The LearnGUI dataset is a comprehensive collection designed for studying demonstration-based learning in mobile GUI agents, featuring 2,353 instructions across 73 applications with an average of 13.2 steps per task.

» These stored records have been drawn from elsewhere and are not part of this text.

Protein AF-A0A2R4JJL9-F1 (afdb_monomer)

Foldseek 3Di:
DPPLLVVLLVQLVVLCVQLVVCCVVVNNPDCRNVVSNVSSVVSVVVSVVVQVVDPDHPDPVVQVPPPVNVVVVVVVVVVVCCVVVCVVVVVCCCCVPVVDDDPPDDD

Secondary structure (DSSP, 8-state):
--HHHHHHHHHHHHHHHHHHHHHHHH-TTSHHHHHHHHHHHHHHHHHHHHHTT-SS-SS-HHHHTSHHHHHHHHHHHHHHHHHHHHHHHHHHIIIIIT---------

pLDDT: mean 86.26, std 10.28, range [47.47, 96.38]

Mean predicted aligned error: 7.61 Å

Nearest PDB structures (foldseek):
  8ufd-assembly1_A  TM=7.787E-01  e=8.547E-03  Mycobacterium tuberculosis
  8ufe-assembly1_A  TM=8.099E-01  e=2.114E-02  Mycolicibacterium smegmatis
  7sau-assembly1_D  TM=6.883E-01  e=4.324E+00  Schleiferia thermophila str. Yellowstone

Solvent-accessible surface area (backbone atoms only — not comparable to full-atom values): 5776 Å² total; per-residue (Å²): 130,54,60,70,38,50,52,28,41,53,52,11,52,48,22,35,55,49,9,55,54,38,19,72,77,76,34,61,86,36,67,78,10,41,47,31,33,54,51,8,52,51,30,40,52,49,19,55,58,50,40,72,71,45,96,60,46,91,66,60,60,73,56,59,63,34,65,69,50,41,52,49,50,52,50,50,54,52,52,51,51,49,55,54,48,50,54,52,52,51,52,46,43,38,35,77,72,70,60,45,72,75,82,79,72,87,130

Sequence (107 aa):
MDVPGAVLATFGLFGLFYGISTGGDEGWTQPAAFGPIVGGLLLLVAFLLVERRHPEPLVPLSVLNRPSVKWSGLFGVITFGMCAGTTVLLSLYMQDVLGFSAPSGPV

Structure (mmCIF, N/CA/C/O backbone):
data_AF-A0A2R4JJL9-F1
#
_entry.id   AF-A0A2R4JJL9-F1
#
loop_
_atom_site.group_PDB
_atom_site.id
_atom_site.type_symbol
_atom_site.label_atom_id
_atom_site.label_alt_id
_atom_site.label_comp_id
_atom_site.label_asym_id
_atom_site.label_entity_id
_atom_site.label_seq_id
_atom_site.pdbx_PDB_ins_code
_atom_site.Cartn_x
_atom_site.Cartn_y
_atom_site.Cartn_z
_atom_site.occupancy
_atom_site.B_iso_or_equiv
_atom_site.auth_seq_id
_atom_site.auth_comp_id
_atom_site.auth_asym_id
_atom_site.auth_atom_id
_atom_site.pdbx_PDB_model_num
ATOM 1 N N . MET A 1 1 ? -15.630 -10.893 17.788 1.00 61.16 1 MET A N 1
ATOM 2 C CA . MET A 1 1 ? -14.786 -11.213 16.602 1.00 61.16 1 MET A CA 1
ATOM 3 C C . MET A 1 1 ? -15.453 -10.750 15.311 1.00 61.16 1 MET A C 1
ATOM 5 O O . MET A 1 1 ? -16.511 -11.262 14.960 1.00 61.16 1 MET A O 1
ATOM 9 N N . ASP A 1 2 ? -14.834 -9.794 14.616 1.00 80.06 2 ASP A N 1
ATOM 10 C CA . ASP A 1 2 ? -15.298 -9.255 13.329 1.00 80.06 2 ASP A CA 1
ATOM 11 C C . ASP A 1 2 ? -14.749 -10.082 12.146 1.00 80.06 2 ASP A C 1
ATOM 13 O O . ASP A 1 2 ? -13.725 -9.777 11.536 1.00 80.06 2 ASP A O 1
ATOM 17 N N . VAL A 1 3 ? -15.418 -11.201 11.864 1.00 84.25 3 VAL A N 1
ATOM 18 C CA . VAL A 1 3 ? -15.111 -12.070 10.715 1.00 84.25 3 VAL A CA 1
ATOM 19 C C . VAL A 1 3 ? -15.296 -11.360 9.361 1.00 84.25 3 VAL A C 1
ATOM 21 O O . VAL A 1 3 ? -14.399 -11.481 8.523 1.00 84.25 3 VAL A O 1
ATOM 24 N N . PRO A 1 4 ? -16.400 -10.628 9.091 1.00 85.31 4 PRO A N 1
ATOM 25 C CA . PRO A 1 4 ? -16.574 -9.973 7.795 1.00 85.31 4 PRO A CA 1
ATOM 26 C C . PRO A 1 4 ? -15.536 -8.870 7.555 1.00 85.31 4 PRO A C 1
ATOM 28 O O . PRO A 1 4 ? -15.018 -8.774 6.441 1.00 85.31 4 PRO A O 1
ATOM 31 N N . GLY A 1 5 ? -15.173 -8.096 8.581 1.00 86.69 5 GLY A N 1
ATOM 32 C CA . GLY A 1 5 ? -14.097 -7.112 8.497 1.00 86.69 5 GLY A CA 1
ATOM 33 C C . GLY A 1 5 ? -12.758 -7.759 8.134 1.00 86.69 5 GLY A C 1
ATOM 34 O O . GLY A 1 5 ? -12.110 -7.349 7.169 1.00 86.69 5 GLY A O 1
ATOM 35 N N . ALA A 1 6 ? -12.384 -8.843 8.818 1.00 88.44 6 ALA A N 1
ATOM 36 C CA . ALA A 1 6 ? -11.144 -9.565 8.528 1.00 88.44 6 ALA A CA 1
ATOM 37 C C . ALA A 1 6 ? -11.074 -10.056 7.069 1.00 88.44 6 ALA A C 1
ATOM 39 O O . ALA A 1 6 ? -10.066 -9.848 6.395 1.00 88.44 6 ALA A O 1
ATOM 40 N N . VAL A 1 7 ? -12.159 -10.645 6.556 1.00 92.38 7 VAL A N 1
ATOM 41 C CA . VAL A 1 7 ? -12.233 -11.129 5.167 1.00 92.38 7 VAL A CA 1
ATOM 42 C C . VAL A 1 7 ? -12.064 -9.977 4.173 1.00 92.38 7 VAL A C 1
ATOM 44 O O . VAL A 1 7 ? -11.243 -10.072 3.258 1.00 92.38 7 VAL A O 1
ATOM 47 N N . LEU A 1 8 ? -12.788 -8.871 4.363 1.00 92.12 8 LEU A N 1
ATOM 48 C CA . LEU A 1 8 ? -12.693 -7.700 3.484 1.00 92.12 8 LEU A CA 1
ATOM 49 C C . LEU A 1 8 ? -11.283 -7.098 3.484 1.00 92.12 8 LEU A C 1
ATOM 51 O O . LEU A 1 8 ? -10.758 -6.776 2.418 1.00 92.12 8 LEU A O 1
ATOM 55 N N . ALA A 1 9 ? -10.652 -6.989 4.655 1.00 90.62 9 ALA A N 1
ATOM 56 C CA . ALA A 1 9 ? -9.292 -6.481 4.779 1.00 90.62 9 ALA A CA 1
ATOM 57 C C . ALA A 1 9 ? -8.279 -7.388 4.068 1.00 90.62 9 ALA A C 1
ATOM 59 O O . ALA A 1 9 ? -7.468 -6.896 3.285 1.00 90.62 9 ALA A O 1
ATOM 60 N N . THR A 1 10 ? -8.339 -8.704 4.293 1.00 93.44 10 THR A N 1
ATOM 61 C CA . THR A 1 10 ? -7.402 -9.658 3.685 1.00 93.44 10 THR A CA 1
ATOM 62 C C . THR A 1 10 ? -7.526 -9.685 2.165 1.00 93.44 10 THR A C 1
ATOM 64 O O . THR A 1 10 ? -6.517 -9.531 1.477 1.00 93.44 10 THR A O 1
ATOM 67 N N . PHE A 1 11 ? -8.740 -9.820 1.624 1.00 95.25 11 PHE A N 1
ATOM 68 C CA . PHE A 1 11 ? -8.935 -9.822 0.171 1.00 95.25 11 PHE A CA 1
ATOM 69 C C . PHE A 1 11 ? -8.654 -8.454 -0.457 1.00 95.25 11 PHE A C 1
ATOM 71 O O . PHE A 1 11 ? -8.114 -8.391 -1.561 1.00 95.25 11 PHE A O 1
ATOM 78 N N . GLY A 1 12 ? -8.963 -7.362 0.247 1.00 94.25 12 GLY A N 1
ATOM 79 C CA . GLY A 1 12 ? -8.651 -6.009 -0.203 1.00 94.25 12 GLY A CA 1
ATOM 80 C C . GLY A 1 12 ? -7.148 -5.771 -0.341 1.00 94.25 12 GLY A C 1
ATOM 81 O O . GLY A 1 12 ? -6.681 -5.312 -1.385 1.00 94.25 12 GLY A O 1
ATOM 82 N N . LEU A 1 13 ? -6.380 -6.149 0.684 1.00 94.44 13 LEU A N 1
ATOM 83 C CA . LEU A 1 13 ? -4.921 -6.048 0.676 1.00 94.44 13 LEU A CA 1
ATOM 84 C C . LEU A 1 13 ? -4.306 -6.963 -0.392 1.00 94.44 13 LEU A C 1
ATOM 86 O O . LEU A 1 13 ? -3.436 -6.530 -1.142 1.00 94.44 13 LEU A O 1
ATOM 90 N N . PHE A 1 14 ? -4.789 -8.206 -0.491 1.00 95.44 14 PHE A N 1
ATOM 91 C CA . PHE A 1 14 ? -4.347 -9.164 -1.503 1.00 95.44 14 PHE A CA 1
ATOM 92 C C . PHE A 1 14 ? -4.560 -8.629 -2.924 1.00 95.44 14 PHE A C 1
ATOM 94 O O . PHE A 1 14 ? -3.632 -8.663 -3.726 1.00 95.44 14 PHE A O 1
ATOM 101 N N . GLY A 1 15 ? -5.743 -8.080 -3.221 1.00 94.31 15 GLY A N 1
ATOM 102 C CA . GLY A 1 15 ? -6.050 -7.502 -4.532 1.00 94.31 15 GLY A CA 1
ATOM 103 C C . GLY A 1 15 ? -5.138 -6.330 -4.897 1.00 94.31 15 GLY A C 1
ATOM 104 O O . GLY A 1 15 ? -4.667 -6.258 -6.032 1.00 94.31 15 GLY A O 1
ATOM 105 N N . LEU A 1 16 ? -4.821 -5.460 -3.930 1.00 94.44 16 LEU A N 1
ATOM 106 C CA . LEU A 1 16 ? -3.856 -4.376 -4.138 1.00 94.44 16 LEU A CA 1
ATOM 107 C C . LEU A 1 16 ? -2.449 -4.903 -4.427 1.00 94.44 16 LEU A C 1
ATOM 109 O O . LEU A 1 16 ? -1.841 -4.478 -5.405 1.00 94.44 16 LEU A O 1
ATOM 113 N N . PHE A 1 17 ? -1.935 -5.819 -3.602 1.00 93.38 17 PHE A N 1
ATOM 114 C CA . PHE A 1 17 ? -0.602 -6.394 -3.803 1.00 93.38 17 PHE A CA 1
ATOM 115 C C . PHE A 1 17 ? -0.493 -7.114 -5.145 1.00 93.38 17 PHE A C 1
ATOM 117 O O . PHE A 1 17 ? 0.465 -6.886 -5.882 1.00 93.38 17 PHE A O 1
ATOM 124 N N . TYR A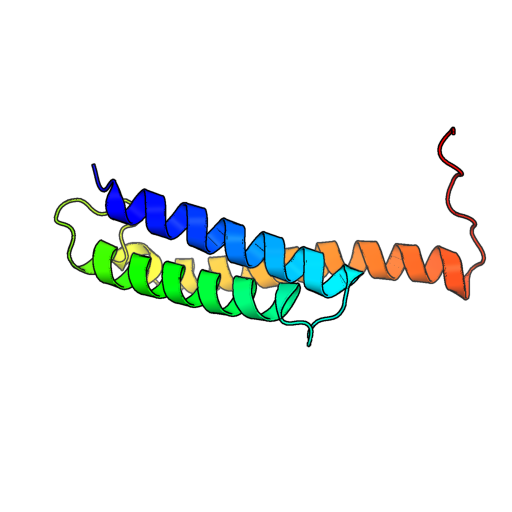 1 18 ? -1.494 -7.932 -5.475 1.00 93.94 18 TYR A N 1
ATOM 125 C CA . TYR A 1 18 ? -1.563 -8.640 -6.745 1.00 93.94 18 TYR A CA 1
ATOM 126 C C . TYR A 1 18 ? -1.560 -7.658 -7.919 1.00 93.94 18 TYR A C 1
ATOM 128 O O . TYR A 1 18 ? -0.684 -7.728 -8.773 1.00 93.94 18 TYR A O 1
ATOM 136 N N . GLY A 1 19 ? -2.475 -6.686 -7.930 1.00 92.12 19 GLY A N 1
ATOM 137 C CA . GLY A 1 19 ? -2.595 -5.757 -9.049 1.00 92.12 19 GLY A CA 1
ATOM 138 C C . GLY A 1 19 ? -1.386 -4.831 -9.226 1.00 92.12 19 GLY A C 1
ATOM 139 O O . GLY A 1 19 ? -1.027 -4.525 -10.360 1.00 92.12 19 GLY A O 1
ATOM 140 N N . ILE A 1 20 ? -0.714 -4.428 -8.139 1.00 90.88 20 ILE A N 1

- Rich Few-shot Learning Support: Provides k-shot combinations (k=1,2,3) for each task
- Multi-dimensional Similarity Metrics: Covers instruction, UI, and action dimensions
- Natural Task Variation: Reflects real-world mobile task diversity within applications
- Systematic Analysis Framework: Enables detailed study of demonstration impact on learning outcomes

Dataset Comparison
Dataset | # Instructions | # Apps | # Steps | Environment | High-level | Low-level | Ground Truth | Few-shot |
---|---|---|---|---|---|---|---|---|
PixelHelp | 187 | 4 | 4.2 | ❌ | ✅ | ❌ | ✅ | ❌ |
MoTIF | 276 | 125 | 4.5 | ❌ | ✅ | ✅ | ✅ | ❌ |
UIBert | 16,660 | - | 1 | ❌ | ❌ | ✅ | ✅ | ❌ |
UGIF | 523 | 12 | 6.3 | ❌ | ✅ | ✅ | ✅ | ❌ |
AITW | 30,378 | 357 | 6.5 | ❌ | ✅ | ❌ | ✅ | ❌ |
AITZ | 2,504 | 70 | 7.5 | ❌ | ✅ | ✅ | ✅ | ❌ |
AndroidControl | 15,283 | 833 | 4.8 | ❌ | ✅ | ✅ | ✅ | ❌ |
AMEX | 2,946 | 110 | 12.8 | ❌ | ✅ | ❌ | ✅ | ❌ |
MobileAgentBench | 100 | 10 | - | ❌ | ✅ | ❌ | ❌ | ❌ |
AppAgent | 50 | 10 | - | ❌ | ✅ | ❌ | ❌ | ❌ |
LlamaTouch | 496 | 57 | 7.01 | ✅ | ✅ | ❌ | ✅ | ❌ |
AndroidWorld | 116 | 20 | - | ✅ | ✅ | ❌ | ❌ | ❌ |
AndroidLab | 138 | 9 | 8.5 | ✅ | ✅ | ❌ | ❌ | ❌ |
LearnGUI (Ours) | 2,353 | 73 | 13.2 | ✅ | ✅ | ✅ | ✅ | ✅ |
Table: Comparison of different datasets and environments for benchmarking Mobile GUI agents. Column definitions: # Inst. (number of instructions), # Apps (number of applications), # Step (average steps per task), Env. (supports environment interactions), HL (has high-level instructions), LL (has low-level instructions), GT (provides ground truth trajectories), FS (supports few-shot learning).
Dataset Statistics
Split | K-shot | Tasks | Apps | Step actions | Avg InsSim | Avg UISim | Avg ActSim | UISHActSH | UISHActSL | UISLActSH | UISLActSL |
---|---|---|---|---|---|---|---|---|---|---|---|
Offline-Train | 1-shot | 2,001 | 44 | 26,184 | 0.845 | 0.901 | 0.858 | 364 | 400 | 403 | 834 |
Offline-Train | 2-shot | 2,001 | 44 | 26,184 | 0.818 | 0.898 | 0.845 | 216 | 360 | 358 | 1,067 |
Offline-Train | 3-shot | 2,001 | 44 | 26,184 | 0.798 | 0.895 | 0.836 | 152 | 346 | 310 | 1,193 |
Offline-Test | 1-shot | 251 | 9 | 3,469 | 0.798 | 0.868 | 0.867 | 37 | 49 | 56 | 109 |
Offline-Test | 2-shot | 251 | 9 | 3,469 | 0.767 | 0.855 | 0.853 | 15 | 42 | 55 | 139 |
Offline-Test | 3-shot | 251 | 9 | 3,469 | 0.745 | 0.847 | 0.847 | 10 | 36 | 49 | 156 |
Online-Test | 1-shot | 101 | 20 | 1,423 | - | - | - | - | - | - | - |
Table: Statistics of LearnGUI dataset splits. Each split is analyzed across multiple dimensions: Tasks (number of tasks), Apps (number of applications covered), Step actions (total action steps), similarity metrics (Avg Ins/UI/ActSim), and distribution across four similarity profiles categorized by high (SH) and low (SL) UI and action similarity.